The decision that haunts Clarke so much is something that really intrigued me the most, I think. Were I in an English course, I would love to read this- there's so much material that could be analyzed in the character's stories and the way that the world of the ship is structured, especially with the revelations toward the end. Does anyone else think that this could be used in the English curriculum? There are a lot of issues that exist in the real, modern world that are addressed or mentioned in the book, as well.

For me, this book was driven more by the characters than by the plot, though it was interesting.
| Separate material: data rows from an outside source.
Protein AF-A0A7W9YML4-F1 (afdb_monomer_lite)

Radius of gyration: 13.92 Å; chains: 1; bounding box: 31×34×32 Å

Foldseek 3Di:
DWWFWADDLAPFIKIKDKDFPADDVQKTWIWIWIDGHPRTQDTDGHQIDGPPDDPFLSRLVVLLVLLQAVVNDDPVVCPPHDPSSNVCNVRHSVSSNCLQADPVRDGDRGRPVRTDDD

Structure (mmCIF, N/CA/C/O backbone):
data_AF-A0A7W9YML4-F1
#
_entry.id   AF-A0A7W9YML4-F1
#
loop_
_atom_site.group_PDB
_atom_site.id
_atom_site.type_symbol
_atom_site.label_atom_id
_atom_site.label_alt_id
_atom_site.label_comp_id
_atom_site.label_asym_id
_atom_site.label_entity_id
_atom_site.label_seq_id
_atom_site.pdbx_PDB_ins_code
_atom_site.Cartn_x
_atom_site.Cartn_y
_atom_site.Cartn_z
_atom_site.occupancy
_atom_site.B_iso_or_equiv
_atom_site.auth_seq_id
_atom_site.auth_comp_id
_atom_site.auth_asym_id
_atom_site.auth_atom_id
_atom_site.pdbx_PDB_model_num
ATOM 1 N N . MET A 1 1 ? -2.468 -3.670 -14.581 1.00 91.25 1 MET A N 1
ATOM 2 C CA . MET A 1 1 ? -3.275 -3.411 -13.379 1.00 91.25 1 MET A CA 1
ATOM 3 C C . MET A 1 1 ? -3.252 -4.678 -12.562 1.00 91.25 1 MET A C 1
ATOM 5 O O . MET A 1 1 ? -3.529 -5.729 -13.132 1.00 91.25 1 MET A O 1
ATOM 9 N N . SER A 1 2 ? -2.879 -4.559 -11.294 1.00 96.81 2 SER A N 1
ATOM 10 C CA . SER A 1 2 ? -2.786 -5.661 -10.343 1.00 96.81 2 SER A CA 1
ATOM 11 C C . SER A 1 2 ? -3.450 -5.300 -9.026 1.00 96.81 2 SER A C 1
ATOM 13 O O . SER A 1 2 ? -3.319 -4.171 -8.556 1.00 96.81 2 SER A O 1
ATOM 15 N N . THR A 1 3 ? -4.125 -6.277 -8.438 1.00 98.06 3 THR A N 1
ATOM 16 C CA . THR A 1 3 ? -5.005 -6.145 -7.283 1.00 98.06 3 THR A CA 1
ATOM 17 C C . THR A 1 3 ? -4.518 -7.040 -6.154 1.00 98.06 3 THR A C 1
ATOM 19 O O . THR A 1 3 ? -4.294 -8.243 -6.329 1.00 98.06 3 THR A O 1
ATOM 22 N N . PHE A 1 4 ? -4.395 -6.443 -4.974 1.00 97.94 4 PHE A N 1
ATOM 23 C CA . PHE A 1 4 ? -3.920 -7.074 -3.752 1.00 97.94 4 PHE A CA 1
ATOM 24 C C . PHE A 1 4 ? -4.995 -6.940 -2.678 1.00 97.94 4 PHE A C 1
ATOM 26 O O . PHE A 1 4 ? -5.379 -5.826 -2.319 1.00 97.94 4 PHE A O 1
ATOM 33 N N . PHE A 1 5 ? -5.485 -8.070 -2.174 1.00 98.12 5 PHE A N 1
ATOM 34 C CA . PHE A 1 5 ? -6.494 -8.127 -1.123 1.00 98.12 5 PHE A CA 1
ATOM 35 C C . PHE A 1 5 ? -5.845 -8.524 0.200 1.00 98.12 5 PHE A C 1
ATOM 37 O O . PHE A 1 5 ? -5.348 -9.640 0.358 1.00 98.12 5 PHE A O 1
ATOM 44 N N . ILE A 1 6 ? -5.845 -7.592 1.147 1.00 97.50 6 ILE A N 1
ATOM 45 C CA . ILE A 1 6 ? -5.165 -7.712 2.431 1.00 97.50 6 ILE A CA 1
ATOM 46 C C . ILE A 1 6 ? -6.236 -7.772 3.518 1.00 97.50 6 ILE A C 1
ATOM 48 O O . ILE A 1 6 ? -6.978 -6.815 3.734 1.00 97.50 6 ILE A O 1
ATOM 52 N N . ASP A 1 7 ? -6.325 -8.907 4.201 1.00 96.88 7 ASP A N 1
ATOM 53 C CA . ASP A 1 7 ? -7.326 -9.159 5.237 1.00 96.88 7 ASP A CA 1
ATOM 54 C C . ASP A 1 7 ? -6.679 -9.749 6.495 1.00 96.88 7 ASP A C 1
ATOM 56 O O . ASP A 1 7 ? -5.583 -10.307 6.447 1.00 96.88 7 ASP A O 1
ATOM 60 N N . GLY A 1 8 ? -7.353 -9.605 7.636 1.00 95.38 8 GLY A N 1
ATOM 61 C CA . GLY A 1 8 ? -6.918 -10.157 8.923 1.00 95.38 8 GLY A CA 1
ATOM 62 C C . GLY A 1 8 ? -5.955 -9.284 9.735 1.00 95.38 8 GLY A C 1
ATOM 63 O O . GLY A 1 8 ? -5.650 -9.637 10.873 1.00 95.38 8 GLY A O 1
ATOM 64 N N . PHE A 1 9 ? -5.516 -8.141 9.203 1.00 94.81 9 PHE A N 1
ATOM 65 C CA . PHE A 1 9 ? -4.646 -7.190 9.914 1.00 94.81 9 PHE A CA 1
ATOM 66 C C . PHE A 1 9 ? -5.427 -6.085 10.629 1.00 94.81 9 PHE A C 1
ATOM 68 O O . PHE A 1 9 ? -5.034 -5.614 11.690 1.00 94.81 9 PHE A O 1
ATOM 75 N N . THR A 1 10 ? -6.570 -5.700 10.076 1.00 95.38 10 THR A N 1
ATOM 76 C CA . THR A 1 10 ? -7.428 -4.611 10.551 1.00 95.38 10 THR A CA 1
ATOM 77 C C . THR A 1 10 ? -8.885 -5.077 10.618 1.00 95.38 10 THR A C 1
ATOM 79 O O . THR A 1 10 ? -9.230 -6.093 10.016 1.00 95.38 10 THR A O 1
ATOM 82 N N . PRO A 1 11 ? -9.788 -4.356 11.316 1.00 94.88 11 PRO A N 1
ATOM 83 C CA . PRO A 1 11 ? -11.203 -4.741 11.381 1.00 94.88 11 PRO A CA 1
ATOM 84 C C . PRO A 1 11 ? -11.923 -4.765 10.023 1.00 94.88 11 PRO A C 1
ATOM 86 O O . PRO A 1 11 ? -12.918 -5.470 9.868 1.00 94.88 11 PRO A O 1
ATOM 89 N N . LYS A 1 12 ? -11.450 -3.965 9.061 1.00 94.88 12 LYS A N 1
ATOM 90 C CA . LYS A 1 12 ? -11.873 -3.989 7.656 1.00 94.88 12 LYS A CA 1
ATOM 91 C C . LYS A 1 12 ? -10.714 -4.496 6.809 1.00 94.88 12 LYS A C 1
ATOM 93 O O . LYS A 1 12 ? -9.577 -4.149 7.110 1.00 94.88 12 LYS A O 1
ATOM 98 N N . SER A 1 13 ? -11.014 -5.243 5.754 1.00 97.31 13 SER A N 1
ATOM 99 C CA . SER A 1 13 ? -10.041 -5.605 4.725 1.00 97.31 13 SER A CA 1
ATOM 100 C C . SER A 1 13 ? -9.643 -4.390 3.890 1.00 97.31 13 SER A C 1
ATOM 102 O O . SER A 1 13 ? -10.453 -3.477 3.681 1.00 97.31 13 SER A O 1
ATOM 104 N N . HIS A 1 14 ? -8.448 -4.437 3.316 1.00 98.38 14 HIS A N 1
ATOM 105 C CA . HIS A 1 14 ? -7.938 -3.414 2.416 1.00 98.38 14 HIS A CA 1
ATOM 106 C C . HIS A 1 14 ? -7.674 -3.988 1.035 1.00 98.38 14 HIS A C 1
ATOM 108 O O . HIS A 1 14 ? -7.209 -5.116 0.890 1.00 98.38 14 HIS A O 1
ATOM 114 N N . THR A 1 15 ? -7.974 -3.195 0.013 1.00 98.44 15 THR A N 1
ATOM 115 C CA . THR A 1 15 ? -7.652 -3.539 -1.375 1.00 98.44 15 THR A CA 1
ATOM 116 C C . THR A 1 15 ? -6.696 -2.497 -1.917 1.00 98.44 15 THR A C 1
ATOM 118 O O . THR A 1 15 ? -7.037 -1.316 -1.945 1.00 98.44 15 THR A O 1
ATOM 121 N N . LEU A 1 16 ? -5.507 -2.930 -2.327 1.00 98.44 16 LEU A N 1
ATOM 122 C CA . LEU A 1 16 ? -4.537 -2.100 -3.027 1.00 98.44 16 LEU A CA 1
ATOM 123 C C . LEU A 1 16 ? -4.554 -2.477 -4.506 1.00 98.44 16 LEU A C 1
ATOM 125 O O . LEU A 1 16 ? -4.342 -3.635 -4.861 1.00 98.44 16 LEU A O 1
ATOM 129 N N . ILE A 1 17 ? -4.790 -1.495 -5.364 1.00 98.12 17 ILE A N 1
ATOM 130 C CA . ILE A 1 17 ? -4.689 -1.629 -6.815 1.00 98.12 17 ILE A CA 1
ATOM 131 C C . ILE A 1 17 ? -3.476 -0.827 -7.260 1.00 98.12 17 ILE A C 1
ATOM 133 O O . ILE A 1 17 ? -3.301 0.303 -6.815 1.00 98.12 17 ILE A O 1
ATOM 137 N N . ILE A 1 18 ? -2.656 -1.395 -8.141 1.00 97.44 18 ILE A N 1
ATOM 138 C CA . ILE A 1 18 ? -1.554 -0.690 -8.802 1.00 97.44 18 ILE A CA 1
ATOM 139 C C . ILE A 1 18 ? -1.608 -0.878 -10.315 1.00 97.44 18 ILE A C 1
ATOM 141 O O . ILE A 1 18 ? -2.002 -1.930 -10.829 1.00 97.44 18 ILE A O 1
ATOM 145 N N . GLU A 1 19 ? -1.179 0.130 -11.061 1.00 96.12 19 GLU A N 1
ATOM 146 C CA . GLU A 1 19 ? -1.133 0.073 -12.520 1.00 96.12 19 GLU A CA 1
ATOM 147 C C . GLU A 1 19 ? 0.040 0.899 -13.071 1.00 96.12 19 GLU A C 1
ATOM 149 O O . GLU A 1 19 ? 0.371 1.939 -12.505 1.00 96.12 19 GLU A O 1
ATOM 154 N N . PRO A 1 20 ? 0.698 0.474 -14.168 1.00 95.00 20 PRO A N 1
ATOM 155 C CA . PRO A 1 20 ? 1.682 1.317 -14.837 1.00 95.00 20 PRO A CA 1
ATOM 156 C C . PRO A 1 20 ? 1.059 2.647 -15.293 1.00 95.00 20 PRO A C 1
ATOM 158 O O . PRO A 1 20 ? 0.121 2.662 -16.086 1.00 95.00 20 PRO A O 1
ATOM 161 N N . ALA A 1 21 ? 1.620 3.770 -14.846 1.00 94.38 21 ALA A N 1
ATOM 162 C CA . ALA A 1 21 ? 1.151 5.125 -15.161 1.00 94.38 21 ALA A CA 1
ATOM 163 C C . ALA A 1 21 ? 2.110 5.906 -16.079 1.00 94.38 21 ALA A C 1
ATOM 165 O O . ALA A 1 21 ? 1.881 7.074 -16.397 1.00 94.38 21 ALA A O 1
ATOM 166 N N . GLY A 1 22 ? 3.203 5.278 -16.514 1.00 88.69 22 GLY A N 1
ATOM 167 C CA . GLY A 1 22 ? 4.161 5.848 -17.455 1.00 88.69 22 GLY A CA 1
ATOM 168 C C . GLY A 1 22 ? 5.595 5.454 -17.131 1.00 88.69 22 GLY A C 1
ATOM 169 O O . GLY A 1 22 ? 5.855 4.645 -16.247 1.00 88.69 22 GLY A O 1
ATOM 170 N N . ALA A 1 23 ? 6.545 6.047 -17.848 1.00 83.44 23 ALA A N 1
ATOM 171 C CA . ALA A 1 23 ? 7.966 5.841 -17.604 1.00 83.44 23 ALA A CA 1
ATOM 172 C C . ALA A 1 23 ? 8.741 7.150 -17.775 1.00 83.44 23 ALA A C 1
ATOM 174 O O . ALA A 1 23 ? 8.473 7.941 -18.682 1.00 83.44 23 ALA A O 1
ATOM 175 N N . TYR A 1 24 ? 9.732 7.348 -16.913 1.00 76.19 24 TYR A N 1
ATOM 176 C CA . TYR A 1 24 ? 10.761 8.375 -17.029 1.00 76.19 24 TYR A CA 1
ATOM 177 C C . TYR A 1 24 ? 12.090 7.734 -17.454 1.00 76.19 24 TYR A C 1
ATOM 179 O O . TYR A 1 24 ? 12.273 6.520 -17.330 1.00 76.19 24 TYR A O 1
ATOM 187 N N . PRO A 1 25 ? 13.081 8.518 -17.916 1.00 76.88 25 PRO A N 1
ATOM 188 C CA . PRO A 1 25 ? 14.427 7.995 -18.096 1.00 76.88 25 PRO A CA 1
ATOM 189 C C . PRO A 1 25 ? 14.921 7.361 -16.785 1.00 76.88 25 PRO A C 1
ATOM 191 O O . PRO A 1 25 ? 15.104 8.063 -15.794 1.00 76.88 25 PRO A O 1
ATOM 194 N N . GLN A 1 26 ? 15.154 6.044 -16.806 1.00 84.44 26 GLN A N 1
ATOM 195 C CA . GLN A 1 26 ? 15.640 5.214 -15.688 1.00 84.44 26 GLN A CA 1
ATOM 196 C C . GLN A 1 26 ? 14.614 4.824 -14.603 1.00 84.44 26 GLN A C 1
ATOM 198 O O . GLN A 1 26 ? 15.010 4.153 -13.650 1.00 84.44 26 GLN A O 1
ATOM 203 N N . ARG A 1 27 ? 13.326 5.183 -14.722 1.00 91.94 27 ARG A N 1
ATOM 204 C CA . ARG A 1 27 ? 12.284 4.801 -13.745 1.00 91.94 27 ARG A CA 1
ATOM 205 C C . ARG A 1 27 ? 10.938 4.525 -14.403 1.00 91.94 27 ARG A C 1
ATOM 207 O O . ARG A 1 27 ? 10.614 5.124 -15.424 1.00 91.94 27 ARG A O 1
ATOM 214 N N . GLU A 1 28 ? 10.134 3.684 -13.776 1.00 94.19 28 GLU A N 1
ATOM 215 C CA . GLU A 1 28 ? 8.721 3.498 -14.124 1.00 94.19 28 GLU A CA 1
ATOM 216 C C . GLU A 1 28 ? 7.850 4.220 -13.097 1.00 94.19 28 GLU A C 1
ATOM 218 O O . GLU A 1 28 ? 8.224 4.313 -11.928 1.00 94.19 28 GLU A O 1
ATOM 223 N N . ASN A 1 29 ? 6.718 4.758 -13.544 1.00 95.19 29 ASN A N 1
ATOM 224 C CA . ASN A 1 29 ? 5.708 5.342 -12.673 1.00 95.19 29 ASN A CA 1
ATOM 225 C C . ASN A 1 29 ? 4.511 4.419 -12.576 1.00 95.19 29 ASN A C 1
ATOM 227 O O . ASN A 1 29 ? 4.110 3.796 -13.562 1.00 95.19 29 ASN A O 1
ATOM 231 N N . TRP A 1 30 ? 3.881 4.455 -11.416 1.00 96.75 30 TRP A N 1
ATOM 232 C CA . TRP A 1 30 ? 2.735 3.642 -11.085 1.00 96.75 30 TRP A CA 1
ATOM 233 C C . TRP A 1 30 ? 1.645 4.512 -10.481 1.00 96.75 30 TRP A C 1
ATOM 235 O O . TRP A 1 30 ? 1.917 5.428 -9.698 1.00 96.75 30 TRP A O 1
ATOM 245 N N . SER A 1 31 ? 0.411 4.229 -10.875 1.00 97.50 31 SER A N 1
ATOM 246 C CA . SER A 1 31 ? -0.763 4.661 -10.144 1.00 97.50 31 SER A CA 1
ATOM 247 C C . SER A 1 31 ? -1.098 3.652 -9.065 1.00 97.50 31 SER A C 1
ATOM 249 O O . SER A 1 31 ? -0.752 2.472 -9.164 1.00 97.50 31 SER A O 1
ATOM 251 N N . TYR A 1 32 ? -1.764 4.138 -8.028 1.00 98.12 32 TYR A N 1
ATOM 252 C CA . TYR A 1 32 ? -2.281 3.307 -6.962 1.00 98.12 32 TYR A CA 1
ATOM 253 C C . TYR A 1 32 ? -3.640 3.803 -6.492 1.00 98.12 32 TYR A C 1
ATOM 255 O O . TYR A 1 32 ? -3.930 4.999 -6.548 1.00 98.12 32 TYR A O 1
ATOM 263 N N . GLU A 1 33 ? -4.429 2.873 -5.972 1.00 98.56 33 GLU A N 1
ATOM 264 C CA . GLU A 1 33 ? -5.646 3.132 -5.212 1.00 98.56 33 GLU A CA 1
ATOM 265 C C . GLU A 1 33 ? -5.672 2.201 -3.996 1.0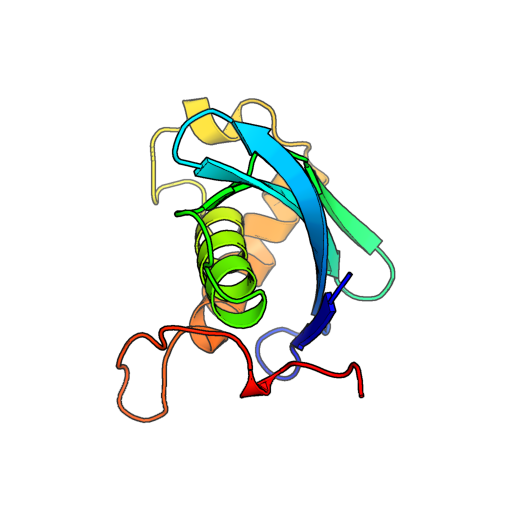0 98.56 33 GLU A C 1
ATOM 267 O O . GLU A 1 33 ? -5.508 0.989 -4.140 1.00 98.56 33 GLU A O 1
ATOM 272 N N . LEU A 1 34 ? -5.866 2.756 -2.798 1.00 98.50 34 LEU A N 1
ATOM 273 C CA . LEU A 1 34 ? -6.022 1.998 -1.559 1.00 98.50 34 LEU A CA 1
ATOM 274 C C . LEU A 1 34 ? -7.430 2.184 -1.005 1.00 98.50 34 LEU A C 1
ATOM 276 O O . LEU A 1 34 ? -7.829 3.296 -0.649 1.00 98.50 34 LEU A O 1
ATOM 280 N N . PHE A 1 35 ? -8.142 1.073 -0.865 1.00 98.50 35 PHE A N 1
ATOM 281 C CA . PHE A 1 35 ? -9.479 1.008 -0.293 1.00 98.50 35 PHE A CA 1
ATOM 282 C C . PHE A 1 35 ? -9.458 0.380 1.105 1.00 98.50 35 PHE A C 1
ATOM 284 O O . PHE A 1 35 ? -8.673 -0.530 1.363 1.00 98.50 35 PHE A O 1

I did call a lot of the plot twists, but mostly because, at least for the ones in the middle of of the book, and the revelations, like why Glass was arrested, and why Bellamy's sister Olivia had been confined had a good deal of foreshadowing. The storytelling in this book was fast paced, but also very well paced. As for the revelation at the end, about the apple trees (that's non-spoiler-y enough, since it only makes sense in context) was something that I suspected pretty early in the book, it almost felt foreshadowed.

All in all, this book was marvelous, not perfect, but I really, really liked it. I think it might be in my top ten reads this year. Definitely the top twenty. I'm looking forward to more from this series.